MKDC Baseball

About MKDC Baseball


I’ve always loved baseball.

Not just the games themselves, but everything that happens around them. Player development. Roster moves. Call-ups that seem early. Prospects who dominate Triple-A and never get the call. Veterans who hold jobs longer than fans expect.

The more you follow the sport, the more you realize something.

Baseball isn’t just about who’s good.

It’s about who gets the opportunity.

There are already plenty of places to read about exit velocity, ERA estimators, or which prospects are hitting the ball hard in Double-A. Public data has made player evaluation more accessible than ever. Anyone can pull up a stat line and form an opinion about whether a player is ready for the major leagues.

But performance alone doesn’t determine when a player reaches the big leagues.

Major league debuts are shaped by roster constraints, financial incentives, competitive timelines, and organizational development philosophy. Two equally talented prospects can have dramatically different promotion paths depending on which team controls their contract. One may debut in May while another remains in Triple-A until August.

Understanding why requires more than a stat line.


What You’ll Find Here

This site focuses on how MLB organizations actually deploy talent.

That means looking beyond performance to consider the real-world constraints that shape promotion decisions. Roster pressure, positional blocking, service time incentives, and historical promotion behavior often influence when a player gets the call as much as minor league production does.

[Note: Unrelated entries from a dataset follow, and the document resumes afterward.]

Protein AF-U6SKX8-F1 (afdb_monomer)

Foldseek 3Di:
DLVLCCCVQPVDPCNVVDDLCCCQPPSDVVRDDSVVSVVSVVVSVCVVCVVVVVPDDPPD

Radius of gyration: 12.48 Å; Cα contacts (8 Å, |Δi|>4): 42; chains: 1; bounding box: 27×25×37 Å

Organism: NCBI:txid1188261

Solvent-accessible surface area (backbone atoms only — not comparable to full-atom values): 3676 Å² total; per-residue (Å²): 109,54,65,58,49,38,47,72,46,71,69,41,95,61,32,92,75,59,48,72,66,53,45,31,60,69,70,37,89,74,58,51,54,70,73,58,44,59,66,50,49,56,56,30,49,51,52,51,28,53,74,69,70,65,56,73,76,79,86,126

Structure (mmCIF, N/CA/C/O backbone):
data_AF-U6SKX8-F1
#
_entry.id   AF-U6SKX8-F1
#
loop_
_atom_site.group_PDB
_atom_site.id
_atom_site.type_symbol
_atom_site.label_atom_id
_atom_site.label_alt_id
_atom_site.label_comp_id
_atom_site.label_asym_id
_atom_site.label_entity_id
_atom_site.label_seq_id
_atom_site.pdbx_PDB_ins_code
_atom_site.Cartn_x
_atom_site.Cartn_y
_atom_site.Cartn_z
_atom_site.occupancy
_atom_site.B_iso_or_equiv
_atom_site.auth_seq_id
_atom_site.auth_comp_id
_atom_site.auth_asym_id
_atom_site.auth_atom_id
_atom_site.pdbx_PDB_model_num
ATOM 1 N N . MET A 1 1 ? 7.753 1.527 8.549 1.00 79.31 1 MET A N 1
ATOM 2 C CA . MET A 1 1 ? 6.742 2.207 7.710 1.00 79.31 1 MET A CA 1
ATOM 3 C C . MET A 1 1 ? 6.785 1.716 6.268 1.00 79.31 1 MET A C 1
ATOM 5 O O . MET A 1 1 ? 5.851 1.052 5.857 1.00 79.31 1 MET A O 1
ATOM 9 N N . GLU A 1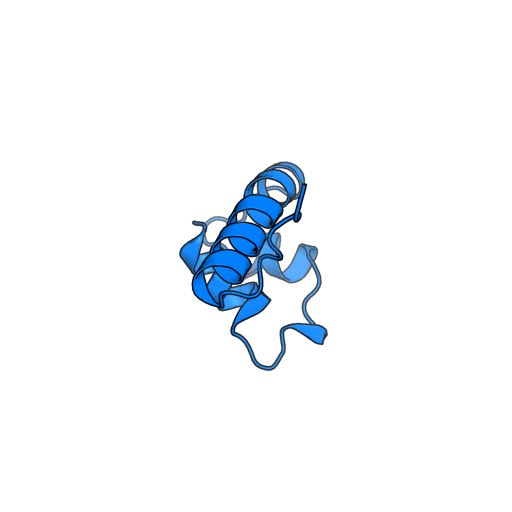 2 ? 7.851 1.980 5.503 1.00 82.75 2 GLU A N 1
ATOM 10 C CA . GLU A 1 2 ? 7.916 1.550 4.090 1.00 82.75 2 GLU A CA 1
ATOM 11 C C . GLU A 1 2 ? 7.989 0.023 3.936 1.00 82.75 2 GLU A C 1
ATOM 13 O O . GLU A 1 2 ? 7.319 -0.511 3.065 1.00 82.75 2 GLU A O 1
ATOM 18 N N . ARG A 1 3 ? 8.722 -0.684 4.813 1.00 87.62 3 ARG A N 1
ATOM 19 C CA . ARG A 1 3 ? 8.737 -2.161 4.849 1.00 87.62 3 ARG A CA 1
ATOM 20 C C . ARG A 1 3 ? 7.331 -2.740 5.032 1.00 87.62 3 ARG A C 1
ATOM 22 O O . ARG A 1 3 ? 6.896 -3.505 4.190 1.00 87.62 3 ARG A O 1
ATOM 29 N N . THR A 1 4 ? 6.614 -2.292 6.063 1.00 88.81 4 THR A N 1
ATOM 30 C CA . THR A 1 4 ? 5.227 -2.701 6.343 1.00 88.81 4 THR A CA 1
ATOM 31 C C . THR A 1 4 ? 4.322 -2.482 5.138 1.00 88.81 4 THR A C 1
ATOM 33 O O . THR A 1 4 ? 3.524 -3.340 4.801 1.00 88.81 4 THR A O 1
ATOM 36 N N . LEU A 1 5 ? 4.474 -1.350 4.447 1.00 92.62 5 LEU A N 1
ATOM 37 C CA . LEU A 1 5 ? 3.705 -1.077 3.241 1.00 92.62 5 LEU A CA 1
ATOM 38 C C . LEU A 1 5 ? 4.043 -2.044 2.101 1.00 92.62 5 LEU A C 1
ATOM 40 O O . LEU A 1 5 ? 3.146 -2.462 1.381 1.00 92.62 5 LEU A O 1
ATOM 44 N N . ILE A 1 6 ? 5.325 -2.366 1.915 1.00 92.44 6 ILE A N 1
ATOM 45 C CA . ILE A 1 6 ? 5.761 -3.321 0.894 1.00 92.44 6 ILE A CA 1
ATOM 46 C C . ILE A 1 6 ? 5.198 -4.710 1.195 1.00 92.44 6 ILE A C 1
ATOM 48 O O . ILE A 1 6 ? 4.605 -5.320 0.311 1.00 92.44 6 ILE A O 1
ATOM 52 N N . GLU A 1 7 ? 5.332 -5.162 2.437 1.00 92.44 7 GLU A N 1
ATOM 53 C CA . GLU A 1 7 ? 4.846 -6.464 2.892 1.00 92.44 7 GLU A CA 1
ATOM 54 C C . GLU A 1 7 ? 3.326 -6.565 2.739 1.00 92.44 7 GLU A C 1
ATOM 56 O O . GLU A 1 7 ? 2.842 -7.425 2.012 1.00 92.44 7 GLU A O 1
ATOM 61 N N . GLU A 1 8 ? 2.581 -5.633 3.338 1.00 92.81 8 GLU A N 1
ATOM 62 C CA . GLU A 1 8 ? 1.117 -5.684 3.411 1.00 92.81 8 GLU A CA 1
ATOM 63 C C . GLU A 1 8 ? 0.410 -5.341 2.100 1.00 92.81 8 GLU A C 1
ATOM 65 O O 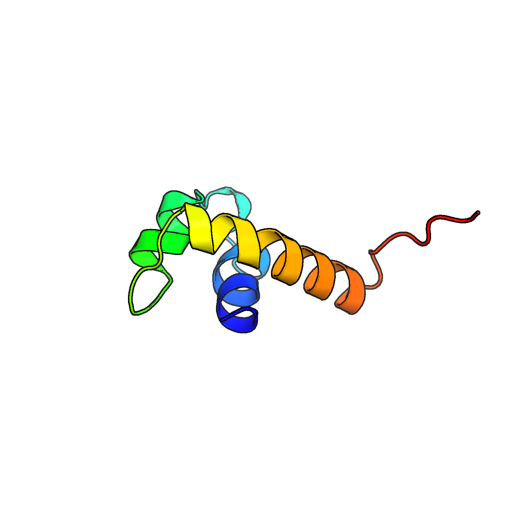. GLU A 1 8 ? -0.743 -5.727 1.924 1.00 92.81 8 GLU A O 1
ATOM 70 N N . ARG A 1 9 ? 1.050 -4.601 1.184 1.00 92.62 9 ARG A N 1
ATOM 71 C CA . ARG A 1 9 ?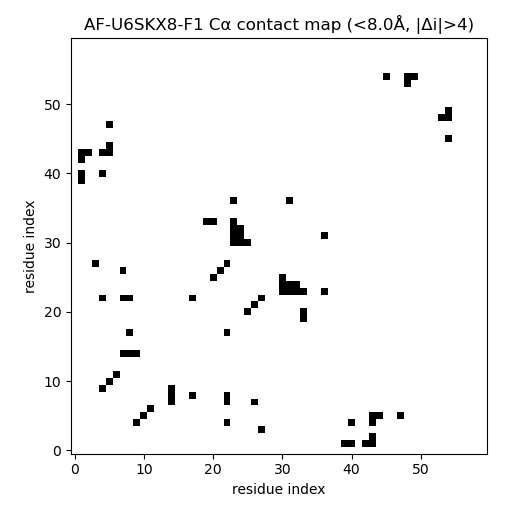 0.421 -4.226 -0.091 1.00 92.62 9 ARG A CA 1
ATOM 72 C C . ARG A 1 9 ? 0.948 -4.979 -1.299 1.00 92.62 9 ARG A C 1
ATOM 74 O O . ARG A 1 9 ? 0.161 -5.242 -2.196 1.00 92.62 9 ARG A O 1
ATOM 81 N N . TYR A 1 10 ? 2.246 -5.249 -1.376 1.00 91.69 10 TYR A N 1
ATOM 82 C CA . TYR A 1 10 ? 2.864 -5.755 -2.606 1.00 91.69 10 TYR A CA 1
ATOM 83 C C . TYR A 1 10 ? 3.380 -7.192 -2.487 1.00 91.69 10 TYR A C 1
ATOM 85 O O . TYR A 1 10 ? 3.644 -7.808 -3.512 1.00 91.69 10 TYR A O 1
ATOM 93 N N . MET A 1 11 ? 3.536 -7.734 -1.275 1.00 90.56 11 MET A N 1
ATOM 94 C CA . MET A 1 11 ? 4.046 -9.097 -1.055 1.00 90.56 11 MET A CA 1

You’ll find analysis of prospect promotion timelines, role conversion risk, organizational development trends, and minor league usage signals that often precede a call-up. The goal is not to rank players by long-term value, but to better understand when and how organizations are likely to use them in the short term.

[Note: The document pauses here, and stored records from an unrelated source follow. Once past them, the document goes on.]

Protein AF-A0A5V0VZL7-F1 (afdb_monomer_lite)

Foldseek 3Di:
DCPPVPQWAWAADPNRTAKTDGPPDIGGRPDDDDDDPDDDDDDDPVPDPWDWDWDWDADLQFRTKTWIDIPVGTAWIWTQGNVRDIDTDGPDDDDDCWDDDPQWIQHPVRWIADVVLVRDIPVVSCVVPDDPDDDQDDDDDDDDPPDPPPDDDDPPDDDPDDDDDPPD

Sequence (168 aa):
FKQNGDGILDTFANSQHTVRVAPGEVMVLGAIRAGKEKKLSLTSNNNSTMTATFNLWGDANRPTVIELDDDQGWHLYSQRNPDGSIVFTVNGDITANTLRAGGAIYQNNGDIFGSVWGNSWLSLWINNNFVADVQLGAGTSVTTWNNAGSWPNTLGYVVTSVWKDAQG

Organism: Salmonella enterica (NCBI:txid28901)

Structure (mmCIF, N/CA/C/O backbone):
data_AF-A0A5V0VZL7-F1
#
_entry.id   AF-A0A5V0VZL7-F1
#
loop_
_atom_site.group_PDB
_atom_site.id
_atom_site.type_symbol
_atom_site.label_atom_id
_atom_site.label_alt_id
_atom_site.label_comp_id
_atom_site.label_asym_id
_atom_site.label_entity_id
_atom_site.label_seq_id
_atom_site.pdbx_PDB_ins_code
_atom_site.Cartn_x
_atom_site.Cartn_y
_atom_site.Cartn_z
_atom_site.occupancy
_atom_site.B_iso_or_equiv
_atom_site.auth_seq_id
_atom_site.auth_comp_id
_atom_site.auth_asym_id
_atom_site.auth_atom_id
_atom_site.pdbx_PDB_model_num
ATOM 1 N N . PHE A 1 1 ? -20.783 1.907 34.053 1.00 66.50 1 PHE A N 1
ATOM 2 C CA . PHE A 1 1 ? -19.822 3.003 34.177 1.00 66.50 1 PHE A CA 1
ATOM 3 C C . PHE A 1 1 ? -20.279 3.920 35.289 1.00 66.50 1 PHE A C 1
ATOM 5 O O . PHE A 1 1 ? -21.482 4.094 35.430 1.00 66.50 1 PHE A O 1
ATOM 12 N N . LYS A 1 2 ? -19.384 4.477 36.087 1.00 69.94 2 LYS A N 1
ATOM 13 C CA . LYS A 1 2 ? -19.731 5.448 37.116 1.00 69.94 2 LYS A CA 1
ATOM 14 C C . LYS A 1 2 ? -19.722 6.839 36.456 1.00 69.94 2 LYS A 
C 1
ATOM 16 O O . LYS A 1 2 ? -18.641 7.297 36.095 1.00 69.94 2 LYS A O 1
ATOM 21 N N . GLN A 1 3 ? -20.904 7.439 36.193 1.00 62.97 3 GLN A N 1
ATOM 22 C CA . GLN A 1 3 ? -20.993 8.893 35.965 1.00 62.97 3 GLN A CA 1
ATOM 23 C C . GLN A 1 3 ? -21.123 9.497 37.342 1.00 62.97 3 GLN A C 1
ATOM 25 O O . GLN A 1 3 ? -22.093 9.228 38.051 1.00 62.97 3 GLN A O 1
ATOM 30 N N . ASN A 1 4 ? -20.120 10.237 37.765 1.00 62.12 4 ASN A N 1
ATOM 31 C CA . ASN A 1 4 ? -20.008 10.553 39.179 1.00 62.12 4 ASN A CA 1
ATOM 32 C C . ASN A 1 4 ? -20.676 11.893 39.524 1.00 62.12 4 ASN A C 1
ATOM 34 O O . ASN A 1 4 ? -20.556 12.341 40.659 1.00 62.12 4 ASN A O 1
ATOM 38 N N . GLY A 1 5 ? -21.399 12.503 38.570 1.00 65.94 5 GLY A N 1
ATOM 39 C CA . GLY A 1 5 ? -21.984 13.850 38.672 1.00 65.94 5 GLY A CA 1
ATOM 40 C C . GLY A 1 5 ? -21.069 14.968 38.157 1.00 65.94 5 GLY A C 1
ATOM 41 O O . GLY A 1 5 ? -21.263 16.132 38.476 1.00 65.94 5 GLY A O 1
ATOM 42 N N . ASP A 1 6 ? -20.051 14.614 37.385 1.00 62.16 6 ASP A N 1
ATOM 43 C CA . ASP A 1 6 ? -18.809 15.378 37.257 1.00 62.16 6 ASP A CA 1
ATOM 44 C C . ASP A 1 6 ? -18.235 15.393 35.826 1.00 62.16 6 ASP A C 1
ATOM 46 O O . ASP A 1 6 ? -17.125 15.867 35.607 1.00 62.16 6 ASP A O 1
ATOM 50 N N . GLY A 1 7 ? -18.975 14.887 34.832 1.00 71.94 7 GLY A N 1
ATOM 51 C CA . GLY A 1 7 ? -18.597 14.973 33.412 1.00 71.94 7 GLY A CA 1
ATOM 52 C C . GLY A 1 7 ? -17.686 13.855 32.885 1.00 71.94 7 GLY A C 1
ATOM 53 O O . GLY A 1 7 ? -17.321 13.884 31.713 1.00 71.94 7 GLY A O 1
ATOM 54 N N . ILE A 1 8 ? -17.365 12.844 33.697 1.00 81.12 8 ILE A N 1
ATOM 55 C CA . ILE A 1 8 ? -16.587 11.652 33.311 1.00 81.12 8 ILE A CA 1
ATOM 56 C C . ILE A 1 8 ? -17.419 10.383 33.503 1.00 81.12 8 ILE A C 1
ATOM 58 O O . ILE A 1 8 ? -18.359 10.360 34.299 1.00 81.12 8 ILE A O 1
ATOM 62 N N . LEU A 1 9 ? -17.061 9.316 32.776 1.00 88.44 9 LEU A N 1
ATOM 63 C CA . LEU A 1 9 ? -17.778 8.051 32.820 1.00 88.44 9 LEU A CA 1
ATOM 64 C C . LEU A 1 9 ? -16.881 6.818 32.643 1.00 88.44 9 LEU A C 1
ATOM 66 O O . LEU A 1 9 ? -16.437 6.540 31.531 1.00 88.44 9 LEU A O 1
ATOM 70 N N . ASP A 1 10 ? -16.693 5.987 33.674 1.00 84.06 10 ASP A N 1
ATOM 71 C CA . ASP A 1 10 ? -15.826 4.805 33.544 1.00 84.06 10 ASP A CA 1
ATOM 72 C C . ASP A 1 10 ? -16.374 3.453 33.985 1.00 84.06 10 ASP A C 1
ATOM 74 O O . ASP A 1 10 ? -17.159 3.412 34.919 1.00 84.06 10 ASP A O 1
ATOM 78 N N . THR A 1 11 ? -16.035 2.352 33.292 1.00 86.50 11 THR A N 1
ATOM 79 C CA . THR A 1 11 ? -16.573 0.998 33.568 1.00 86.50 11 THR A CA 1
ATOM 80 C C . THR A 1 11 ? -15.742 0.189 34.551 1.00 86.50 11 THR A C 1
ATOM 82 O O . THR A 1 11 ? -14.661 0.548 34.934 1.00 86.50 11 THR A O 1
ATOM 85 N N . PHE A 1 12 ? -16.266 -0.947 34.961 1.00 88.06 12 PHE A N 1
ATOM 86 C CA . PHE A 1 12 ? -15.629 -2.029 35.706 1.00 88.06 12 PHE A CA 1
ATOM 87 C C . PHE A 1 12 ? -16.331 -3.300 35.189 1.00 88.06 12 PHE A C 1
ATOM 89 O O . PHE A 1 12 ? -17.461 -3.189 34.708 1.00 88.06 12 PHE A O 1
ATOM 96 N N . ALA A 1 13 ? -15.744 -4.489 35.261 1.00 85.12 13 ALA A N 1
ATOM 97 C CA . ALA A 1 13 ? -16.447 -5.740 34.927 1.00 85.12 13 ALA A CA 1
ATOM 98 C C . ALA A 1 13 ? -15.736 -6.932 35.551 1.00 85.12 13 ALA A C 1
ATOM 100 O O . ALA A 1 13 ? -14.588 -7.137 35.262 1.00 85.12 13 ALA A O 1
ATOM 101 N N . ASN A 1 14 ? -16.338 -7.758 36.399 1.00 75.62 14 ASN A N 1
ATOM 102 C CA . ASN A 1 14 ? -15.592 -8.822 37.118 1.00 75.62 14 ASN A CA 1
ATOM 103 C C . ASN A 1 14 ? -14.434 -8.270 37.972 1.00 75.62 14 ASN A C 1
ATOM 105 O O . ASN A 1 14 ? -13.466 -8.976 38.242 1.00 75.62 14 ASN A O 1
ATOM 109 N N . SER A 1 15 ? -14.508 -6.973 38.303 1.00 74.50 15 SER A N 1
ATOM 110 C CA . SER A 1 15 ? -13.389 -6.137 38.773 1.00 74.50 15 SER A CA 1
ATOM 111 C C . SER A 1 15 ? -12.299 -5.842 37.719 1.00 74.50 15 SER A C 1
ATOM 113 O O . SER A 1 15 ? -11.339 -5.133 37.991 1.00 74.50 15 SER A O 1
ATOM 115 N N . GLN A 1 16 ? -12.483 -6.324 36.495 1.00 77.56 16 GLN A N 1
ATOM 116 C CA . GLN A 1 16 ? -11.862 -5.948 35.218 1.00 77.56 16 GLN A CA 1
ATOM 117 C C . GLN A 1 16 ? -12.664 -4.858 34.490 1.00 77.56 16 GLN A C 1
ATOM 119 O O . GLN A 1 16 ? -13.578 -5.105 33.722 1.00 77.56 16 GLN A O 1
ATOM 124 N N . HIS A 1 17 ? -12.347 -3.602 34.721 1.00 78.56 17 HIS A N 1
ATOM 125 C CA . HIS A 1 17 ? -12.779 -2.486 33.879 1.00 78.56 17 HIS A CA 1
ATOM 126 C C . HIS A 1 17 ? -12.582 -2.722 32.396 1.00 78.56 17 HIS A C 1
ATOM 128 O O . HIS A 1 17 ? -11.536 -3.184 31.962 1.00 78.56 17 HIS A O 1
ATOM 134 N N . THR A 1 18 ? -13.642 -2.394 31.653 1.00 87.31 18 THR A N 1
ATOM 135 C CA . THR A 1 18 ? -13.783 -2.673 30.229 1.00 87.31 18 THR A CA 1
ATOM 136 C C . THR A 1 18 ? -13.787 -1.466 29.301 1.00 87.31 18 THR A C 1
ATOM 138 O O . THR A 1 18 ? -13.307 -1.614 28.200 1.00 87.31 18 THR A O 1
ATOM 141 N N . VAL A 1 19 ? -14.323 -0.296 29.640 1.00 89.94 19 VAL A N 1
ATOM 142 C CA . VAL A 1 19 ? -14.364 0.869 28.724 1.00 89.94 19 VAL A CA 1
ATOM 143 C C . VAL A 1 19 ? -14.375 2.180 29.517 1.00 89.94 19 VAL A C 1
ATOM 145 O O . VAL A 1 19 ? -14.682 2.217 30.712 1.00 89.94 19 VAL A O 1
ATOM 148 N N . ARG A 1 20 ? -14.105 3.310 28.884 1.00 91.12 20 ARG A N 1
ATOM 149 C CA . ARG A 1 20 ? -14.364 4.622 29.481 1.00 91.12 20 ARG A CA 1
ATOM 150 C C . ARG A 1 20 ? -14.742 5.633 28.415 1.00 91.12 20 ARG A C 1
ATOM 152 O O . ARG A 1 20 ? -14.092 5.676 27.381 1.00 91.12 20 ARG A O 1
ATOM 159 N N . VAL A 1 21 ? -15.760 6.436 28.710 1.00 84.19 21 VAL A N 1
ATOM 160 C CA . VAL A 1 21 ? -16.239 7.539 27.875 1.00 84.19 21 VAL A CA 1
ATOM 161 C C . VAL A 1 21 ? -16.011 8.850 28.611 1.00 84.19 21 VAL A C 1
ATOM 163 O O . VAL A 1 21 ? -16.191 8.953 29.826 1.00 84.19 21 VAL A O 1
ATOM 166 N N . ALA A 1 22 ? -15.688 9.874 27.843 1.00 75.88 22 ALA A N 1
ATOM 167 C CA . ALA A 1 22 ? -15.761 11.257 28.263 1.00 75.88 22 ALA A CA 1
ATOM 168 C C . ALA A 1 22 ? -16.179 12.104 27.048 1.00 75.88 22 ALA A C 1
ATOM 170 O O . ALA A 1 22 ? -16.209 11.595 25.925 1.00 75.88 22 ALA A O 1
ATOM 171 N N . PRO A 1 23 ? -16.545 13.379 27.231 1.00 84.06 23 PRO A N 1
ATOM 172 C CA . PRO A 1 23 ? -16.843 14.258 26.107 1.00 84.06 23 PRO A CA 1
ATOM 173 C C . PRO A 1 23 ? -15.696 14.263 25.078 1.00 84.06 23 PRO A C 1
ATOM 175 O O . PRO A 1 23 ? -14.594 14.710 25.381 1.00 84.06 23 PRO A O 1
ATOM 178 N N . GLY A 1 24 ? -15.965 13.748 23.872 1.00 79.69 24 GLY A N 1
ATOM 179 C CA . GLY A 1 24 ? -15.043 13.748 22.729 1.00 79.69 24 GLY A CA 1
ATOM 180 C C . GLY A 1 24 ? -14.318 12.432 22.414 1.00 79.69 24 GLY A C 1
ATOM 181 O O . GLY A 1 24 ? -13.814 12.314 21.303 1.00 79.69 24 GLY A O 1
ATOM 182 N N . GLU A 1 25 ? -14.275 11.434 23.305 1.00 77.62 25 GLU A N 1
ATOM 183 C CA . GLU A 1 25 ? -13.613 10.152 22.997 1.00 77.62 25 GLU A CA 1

This also isn’t just a prospect site.

You’ll find coverage of roster moves, front office decisions, coaching hires, development philosophy changes, and other league-wide news because those decisions often shape what happens to prospects next. A missed free agent signing can accelerate a promotion. A trade deadline move can delay one.

Baseball news is often prospect deployment news in disguise.


Promotion Risk Index (PRI)

To provide a consistent framework for estimating promotion likelihood, this site uses the Promotion Risk Index (PRI).

PRI is not a measure of talent or projected career value. Instead, it is a model that attempts to estimate the probability that a prospect will be promoted within the next 60 to 90 days based on organizational context rather than performance alone.

PRI incorporates variables that frequently influence promotion timing decisions across MLB teams, including roster pressure, competitive window, positional blocking, usage patterns, and service time considerations.

A full explanation of PRI methodology can be found here.


Why This Matters

Forecasting when a player will be promoted can provide meaningful context for dynasty roster decisions, prospect evaluation, development analysis, and even early-season usage expectations.

Prospects are not promoted into neutral environments. They are deployed into roster situations shaped by financial incentives, playoff expectations, and organizational philosophy.

Understanding those constraints often matters as much as understanding the player.